A child who is in process of acquisition of his first language, has a completely "clear mind", ready to accept any information. There is no "reference point" to him, the language he is learning in the language-speaking environment is the first and the only language he knows.
An adult is already fluent in his native language. And that is a "reference point" for him. A native language "dictates" how he is used to express thoughts. That is a significant obstacle to get rid of the native language habits and to get used to the foreign way of expressing thoughts.
According to the Sapir-Wolof hypotesis, our native language is what forms our "world picture". A child has no "world picture" at all yet, it is being formed together with learning the first language. 
And I would say the "source" language (I mean one's first language) always matters when we learn a second language. For example, I see some errors in your latest post in Russian, and those errors show you used some calques from your native English. You subconsciously expect Russian to behave the same way as you are used to, but the reality is different. And you would need some conscious effort to "re-organize" your thinking. 
I will explain your errors in another post.

----------


## Боб Уайтман

> Естественно, это потому что ребятишки проводят целый день в попытках понимать язык.

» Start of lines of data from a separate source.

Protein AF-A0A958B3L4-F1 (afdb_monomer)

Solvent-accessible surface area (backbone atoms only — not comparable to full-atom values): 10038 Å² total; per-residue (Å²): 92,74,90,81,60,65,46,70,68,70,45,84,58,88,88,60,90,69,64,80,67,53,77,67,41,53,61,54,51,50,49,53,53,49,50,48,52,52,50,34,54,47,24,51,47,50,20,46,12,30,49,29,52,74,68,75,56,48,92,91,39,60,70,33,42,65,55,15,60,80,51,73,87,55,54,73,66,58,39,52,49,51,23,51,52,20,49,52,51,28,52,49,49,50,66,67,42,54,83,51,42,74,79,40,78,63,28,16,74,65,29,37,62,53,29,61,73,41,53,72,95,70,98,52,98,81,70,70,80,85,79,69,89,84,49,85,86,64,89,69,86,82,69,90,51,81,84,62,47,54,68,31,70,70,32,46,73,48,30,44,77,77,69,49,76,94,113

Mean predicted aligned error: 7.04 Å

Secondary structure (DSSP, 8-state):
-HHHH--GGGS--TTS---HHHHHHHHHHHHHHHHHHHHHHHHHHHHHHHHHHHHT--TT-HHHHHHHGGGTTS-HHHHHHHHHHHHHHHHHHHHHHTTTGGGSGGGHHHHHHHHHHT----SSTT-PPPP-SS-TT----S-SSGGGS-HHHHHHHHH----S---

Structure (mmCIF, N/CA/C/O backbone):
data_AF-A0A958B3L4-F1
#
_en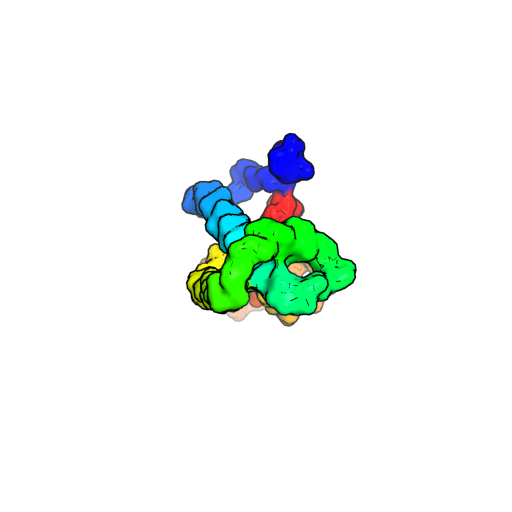try.id   AF-A0A958B3L4-F1
#
loop_
_atom_site.group_PDB
_atom_site.id
_atom_site.type_symbol
_atom_site.label_atom_id
_atom_site.label_alt_id
_atom_site.label_comp_id
_atom_site.label_asym_id
_atom_site.label_entity_id
_atom_site.label_seq_id
_atom_site.pdbx_PDB_ins_code
_atom_site.Cartn_x
_atom_site.Cartn_y
_atom_site.Cartn_z
_atom_site.occupancy
_atom_site.B_iso_or_equiv
_atom_site.auth_seq_id
_atom_site.auth_comp_id
_atom_site.auth_asym_id
_atom_site.auth_atom_id
_atom_site.pdbx_PDB_model_num
ATOM 1 N N . ARG A 1 1 ? -17.730 -9.235 -6.488 1.00 58.94 1 ARG A N 1
ATOM 2 C CA . ARG A 1 1 ? -18.871 -8.994 -5.565 1.00 58.94 1 ARG A CA 1
ATOM 3 C C . ARG A 1 1 ? -18.929 -7.543 -5.090 1.00 58.94 1 ARG A C 1
ATOM 5 O O . ARG A 1 1 ? -19.830 -6.856 -5.529 1.00 58.94 1 ARG A O 1
ATOM 12 N N . ARG A 1 2 ? -17.953 -7.023 -4.328 1.00 62.09 2 ARG A N 1
ATOM 13 C CA . ARG A 1 2 ? -17.978 -5.621 -3.847 1.00 62.09 2 ARG A CA 1
ATOM 14 C C . ARG A 1 2 ? -18.057 -4.553 -4.951 1.00 62.09 2 ARG A C 1
ATOM 16 O O . ARG A 1 2 ? -18.914 -3.692 -4.877 1.00 62.09 2 ARG A O 1
ATOM 23 N N . PHE A 1 3 ? -17.202 -4.645 -5.973 1.00 63.66 3 PHE A N 1
ATOM 24 C CA . PHE A 1 3 ? -17.094 -3.615 -7.024 1.00 63.66 3 PHE A CA 1
ATOM 25 C C . PHE A 1 3 ? -18.011 -3.830 -8.236 1.00 63.66 3 PHE A C 1
ATOM 27 O O . PHE A 1 3 ? -18.289 -2.896 -8.970 1.00 63.66 3 PHE A O 1
ATOM 34 N N . LEU A 1 4 ? -18.471 -5.066 -8.446 1.00 74.38 4 LEU A N 1
ATOM 35 C CA . LEU A 1 4 ? -19.290 -5.431 -9.608 1.00 74.38 4 LEU A CA 1
ATOM 36 C C . LEU A 1 4 ? -20.769 -5.625 -9.252 1.00 74.38 4 LEU A C 1
ATOM 38 O O . LEU A 1 4 ? -21.630 -5.326 -10.063 1.00 74.38 4 LEU A O 1
ATOM 42 N N . ALA A 1 5 ? -21.069 -6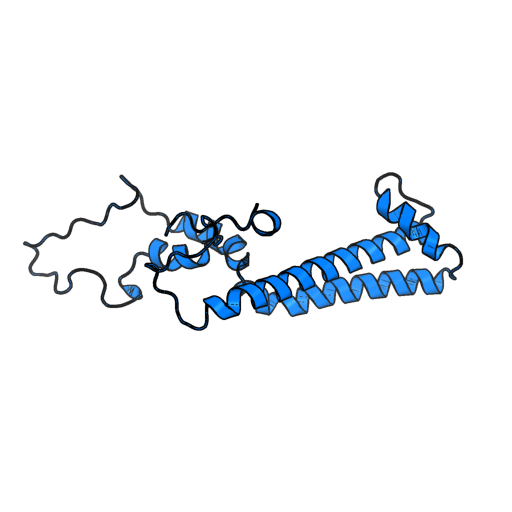.122 -8.047 1.00 79.81 5 ALA A N 1
ATOM 43 C CA . ALA A 1 5 ? -22.418 -6.538 -7.657 1.00 79.81 5 ALA A CA 1
ATOM 44 C C . ALA A 1 5 ? -23.015 -5.705 -6.509 1.00 79.81 5 ALA A C 1
ATOM 46 O O . ALA A 1 5 ? -24.128 -6.000 -6.100 1.00 79.81 5 ALA A O 1
ATOM 47 N N . HIS A 1 6 ? -22.281 -4.708 -5.984 1.00 77.00 6 HIS A N 1
ATOM 48 C CA . HIS A 1 6 ? -22.738 -3.772 -4.941 1.00 77.00 6 HIS A CA 1
ATOM 49 C C . HIS A 1 6 ? -23.545 -4.437 -3.814 1.00 77.00 6 HIS A C 1
ATOM 51 O O . HIS A 1 6 ? -24.622 -3.985 -3.440 1.00 77.00 6 HIS A O 1
ATOM 57 N N . ASP A 1 7 ? -23.012 -5.544 -3.295 1.00 82.44 7 ASP A N 1
ATOM 58 C CA . ASP A 1 7 ? -23.690 -6.363 -2.293 1.00 82.44 7 ASP A CA 1
ATOM 59 C C . ASP A 1 7 ? -24.012 -5.532 -1.028 1.00 82.44 7 ASP A C 1
ATOM 61 O O . ASP A 1 7 ? -23.073 -5.035 -0.387 1.00 82.44 7 ASP A O 1
ATOM 65 N N . PRO A 1 8 ? -25.297 -5.388 -0.639 1.00 81.00 8 PRO A N 1
ATOM 66 C CA . PRO A 1 8 ? -25.703 -4.638 0.549 1.00 81.00 8 PRO A CA 1
ATOM 67 C C . PRO A 1 8 ? -25.038 -5.147 1.831 1.00 81.00 8 PRO A C 1
ATOM 69 O O . PRO A 1 8 ? -24.768 -4.356 2.736 1.00 81.00 8 PRO A O 1
ATOM 72 N N . ALA A 1 9 ? -24.684 -6.436 1.898 1.00 81.19 9 ALA A N 1
ATOM 73 C CA . ALA A 1 9 ? -23.983 -7.021 3.041 1.00 81.19 9 ALA A CA 1
ATOM 74 C C . ALA A 1 9 ? -22.578 -6.430 3.258 1.00 81.19 9 ALA A C 1
ATOM 76 O O . ALA A 1 9 ? -22.001 -6.573 4.333 1.00 81.19 9 ALA A O 1
ATOM 77 N N . LEU A 1 10 ? -22.013 -5.759 2.249 1.00 78.56 10 LEU A N 1
ATOM 78 C CA . LEU A 1 10 ? -20.714 -5.089 2.320 1.00 78.56 10 LEU A CA 1
ATOM 79 C C . LEU A 1 10 ? -20.833 -3.589 2.610 1.00 78.56 10 LEU A C 1
ATOM 81 O O . LEU A 1 10 ? -19.820 -2.888 2.576 1.00 78.56 10 LEU A O 1
ATOM 85 N N . THR A 1 11 ? -22.027 -3.099 2.939 1.00 84.44 11 THR A N 1
ATOM 86 C CA . THR A 1 11 ? -22.271 -1.719 3.377 1.00 84.44 11 THR A CA 1
ATOM 87 C C . THR A 1 11 ? -22.494 -1.648 4.886 1.00 84.44 11 THR A C 1
ATOM 89 O O . THR A 1 11 ? -22.860 -2.641 5.519 1.00 84.44 11 THR A O 1
ATOM 92 N N . VAL A 1 12 ? -22.215 -0.480 5.472 1.00 85.88 12 VAL A N 1
ATOM 93 C CA . VAL A 1 12 ? -22.485 -0.257 6.894 1.00 85.88 12 VAL A CA 1
ATOM 94 C C . VAL A 1 12 ? -23.972 0.046 7.072 1.00 85.88 12 VAL A C 1
ATOM 96 O O . VAL A 1 12 ? -24.478 0.966 6.429 1.00 85.88 12 VAL A O 1
ATOM 99 N N . ARG A 1 13 ? -24.654 -0.716 7.930 1.00 87.12 13 ARG A N 1
ATOM 100 C CA . ARG A 1 13 ? -26.074 -0.564 8.251 1.00 87.12 13 ARG A CA 1
ATOM 101 C C . ARG A 1 13 ? -26.331 0.768 8.952 1.00 87.12 13 ARG A C 1
ATOM 103 O O . ARG A 1 13 ? -25.481 1.287 9.675 1.00 87.12 13 ARG A O 1
ATOM 110 N N . ASP A 1 14 ? -27.535 1.300 8.790 1.00 85.38 14 ASP A N 1
ATOM 111 C CA . ASP A 1 14 ? -27.890 2.620 9.325 1.00 85.38 14 ASP A CA 1
ATOM 112 C C . ASP A 1 14 ? -28.038 2.649 10.854 1.00 85.38 14 ASP A C 1
ATOM 114 O O . ASP A 1 14 ? -27.918 3.709 11.469 1.00 85.38 14 ASP A O 1
ATOM 118 N N . ASN A 1 15 ? -28.229 1.487 11.489 1.00 88.62 15 ASN A N 1
ATOM 119 C CA . ASN A 1 15 ? -28.231 1.361 12.946 1.00 88.62 15 ASN A CA 1
ATOM 120 C C . ASN A 1 15 ? -26.819 1.449 13.559 1.00 88.62 15 ASN A C 1
ATOM 122 O O . ASN A 1 15 ? -26.700 1.677 14.763 1.00 88.62 15 ASN A O 1
ATOM 126 N N . VAL A 1 16 ? -25.754 1.313 12.760 1.00 86.19 16 VAL A N 1
ATOM 127 C CA . VAL A 1 16 ? -24.368 1.424 13.233 1.00 86.19 16 VAL A CA 1
ATOM 128 C C . VAL A 1 16 ? -23.957 2.893 13.270 1.00 86.19 16 VAL A C 1
ATOM 130 O O . VAL A 1 16 ? -23.899 3.585 12.248 1.00 86.19 16 VAL A O 1
ATOM 133 N N . LYS A 1 17 ? -23.639 3.387 14.468 1.00 86.69 17 LYS A N 1
ATOM 134 C CA . LYS A 1 17 ? -23.163 4.758 14.660 1.00 86.69 17 LYS A CA 1
ATOM 135 C C . LYS A 1 17 ? -21.728 4.881 14.154 1.00 86.69 17 LYS A C 1
ATOM 137 O O . LYS A 1 17 ? -20.816 4.247 14.672 1.00 86.69 17 LYS A O 1
ATOM 142 N N . LEU A 1 18 ? -21.532 5.730 13.150 1.00 85.56 18 LEU A N 1
ATOM 143 C CA . LEU A 1 18 ? -20.216 6.092 12.636 1.00 85.56 18 LEU A CA 1
ATOM 144 C C . LEU A 1 18 ? -19.960 7.574 12.870 1.00 85.56 18 LEU A C 1
ATOM 146 O O . LEU A 1 18 ? -20.859 8.402 12.719 1.00 85.56 18 LEU A O 1
ATOM 150 N N . HIS A 1 19 ? -18.706 7.918 13.151 1.00 86.44 19 HIS A N 1
ATOM 151 C CA . HIS A 1 19 ? -18.286 9.310 13.142 1.00 86.44 19 HIS A CA 1
ATOM 152 C C . HIS A 1 19 ? -18.464 9.899 11.721 1.00 86.44 19 HIS A C 1
ATOM 154 O O . HIS A 1 19 ? -18.075 9.241 10.750 1.00 86.44 19 HIS A O 1
ATOM 160 N N . PRO A 1 20 ? -18.994 11.129 11.549 1.00 85.69 20 PRO A N 1
ATOM 161 C CA . PRO A 1 20 ?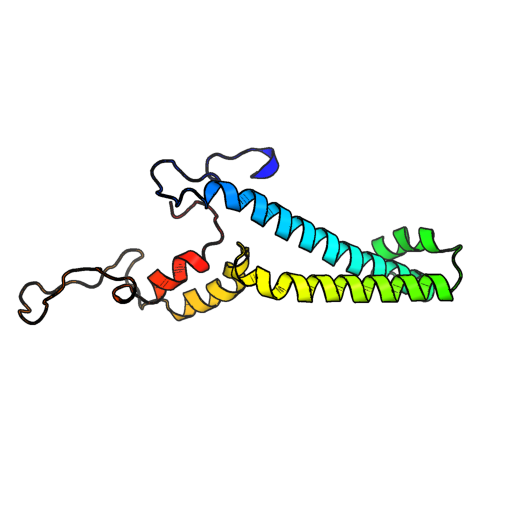 -19.364 11.672 10.233 1.00 85.69 20 PRO A CA 1
ATOM 162 C C . PRO A 1 20 ? -18.238 11.646 9.189 1.00 85.69 20 PRO A C 1
ATOM 164 O O . PRO A 1 20 ? -18.469 11.354 8.017 1.00 85.69 20 PRO A O 1
ATOM 167 N N . LYS A 1 21 ? -16.992 11.877 9.625 1.00 86.69 21 LYS A N 1
ATOM 168 C CA . LYS A 1 21 ? -15.804 11.853 8.751 1.00 86.69 21 LYS A CA 1
ATOM 169 C C . LYS A 1 21 ? -15.454 10.457 8.210 1.00 86.69 21 LYS A C 1
ATOM 171 O O . LYS A 1 21 ? -14.790 10.359 7.185 1.00 86.69 21 LYS A O 1
ATOM 176 N N . VAL A 1 22 ? -15.894 9.376 8.861 1.00 84.62 22 VAL A N 1
ATOM 177 C CA . VAL A 1 22 ? -15.500 8.000 8.502 1.00 84.62 22 VAL A CA 1
ATOM 178 C C . VAL A 1 22 ? -16.082 7.593 7.152 1.00 84.62 22 VAL A C 1
ATOM 180 O O . VAL A 1 22 ? -15.350 7.097 6.299 1.00 84.62 22 VAL A O 1
ATOM 183 N N . ARG A 1 23 ? -17.377 7.852 6.913 1.00 82.69 23 ARG A N 1
ATOM 184 C CA . ARG A 1 23 ? -18.036 7.466 5.649 1.00 82.69 23 ARG A CA 1
ATOM 185 C C . ARG A 1 23 ? -17.373 8.117 4.431 1.00 82.69 23 ARG A C 1
ATOM 187 O O . ARG A 1 23 ? -17.234 7.469 3.400 1.00 82.69 23 ARG A O 1
ATOM 194 N N . GLN A 1 24 ? -16.932 9.366 4.572 1.00 85.25 24 GLN A N 1
ATOM 195 C CA . GLN A 1 24 ? -16.239 10.105 3.513 1.00 85.25 24 GLN A CA 1
ATOM 196 C C . GLN A 1 24 ? -14.764 9.695 3.369 1.00 85.25 24 GLN A C 1
ATOM 198 O O . GLN A 1 24 ? -14.225 9.741 2.269 1.00 85.25 24 GLN A O 1
ATOM 203 N N . GLY A 1 25 ? -14.110 9.266 4.454 1.00 86.88 25 GLY A N 1
ATOM 204 C CA . GLY A 1 25 ? -12.695 8.884 4.447 1.00 86.88 25 GLY A CA 1
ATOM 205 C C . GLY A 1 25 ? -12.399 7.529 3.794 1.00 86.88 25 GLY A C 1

 "ребятишки" is correct, but this word is somehow emotionally coloured, it expresses some warm feeling to some specific children. If you speak in general, it's better to use a neutral word "дети".
"в попытках понимать язык" is grammatically correct, but sounds strange. "Попытка" is "an attempt", and it often implies the prediction that it could turn unsuccessful. It sounds as "they are trying, trying, trying to understand a language for the whole day, but they do not reach a result". I would replace it with "общаясь на родном языке" or "слыша свой родной язык" or "слыша родную речь" or "в языковой среде" etc.
A possible sentence is "Я провёл целый день в попытках понять (perfective!) теорию относительности" – "I spent the whole day in my attempts to understand the relativity theory" (I applied all my efforts to understand it). Usually it also implies "I did not reach a result", but not necessarily. 
So, my suggestion is:
Естественно, это потому что дети проводят целый день, слыша речь на родном языке.   

> Если бы мы,  (как -> unnecessary) взрослые, проводили (наши -> unnecessary) целый день в попытках понимать язык в такой среде, мы могли бы понимать язык быстрее.

 Note conditionals: your structure is "If we could, we would…" In Russian, conditionals are expressed as "past tense form + бы". That is not actually a past tense, that is a way conditionals are formed.
Again, "в попытках понимать язык" does not sound goods (for the reason explained above).
"понимать язык быстрее" is grammatically OK, but sounds strange as well: "to understand the language faster". It’s like if you could "understand slowly" or "understand fast".
You probably meant "быстрее научиться понимать язык". 
So, you have:
Если бы мы, взрослые, проводили целый день в языковой среде, мы могли бы быстрее научиться понимать язык.   

> не зависит возраст столько по-моему, зависит жизнь состояние.

 
Зависеть от something (genitive): не зависит от возраста.
Not so … as … = Не столько …, сколько …
"жизнь состояние" – a calque from English (life state). English "noun A + noun B" structures do not exist in Russian. There are two choices:  "adjective A + noun B": "жизненное состояние" ("lifal" state) although there is not such an adjective in English;"noun B + noun A in Genitive": "состояние жизни" (state of life).
And "состояние" (state) is not a good word here. Better: "условия" (conditions). 
So, you get:
По-моему, это не столько зависит от возраста, сколько от условий жизни.   

> жизнь состояние от дети, например:

 Условия жизни детей, …   

> 1) нет другого языка в окружении. Поэтому, они должны концентрировать внимание на одном языке (immersion)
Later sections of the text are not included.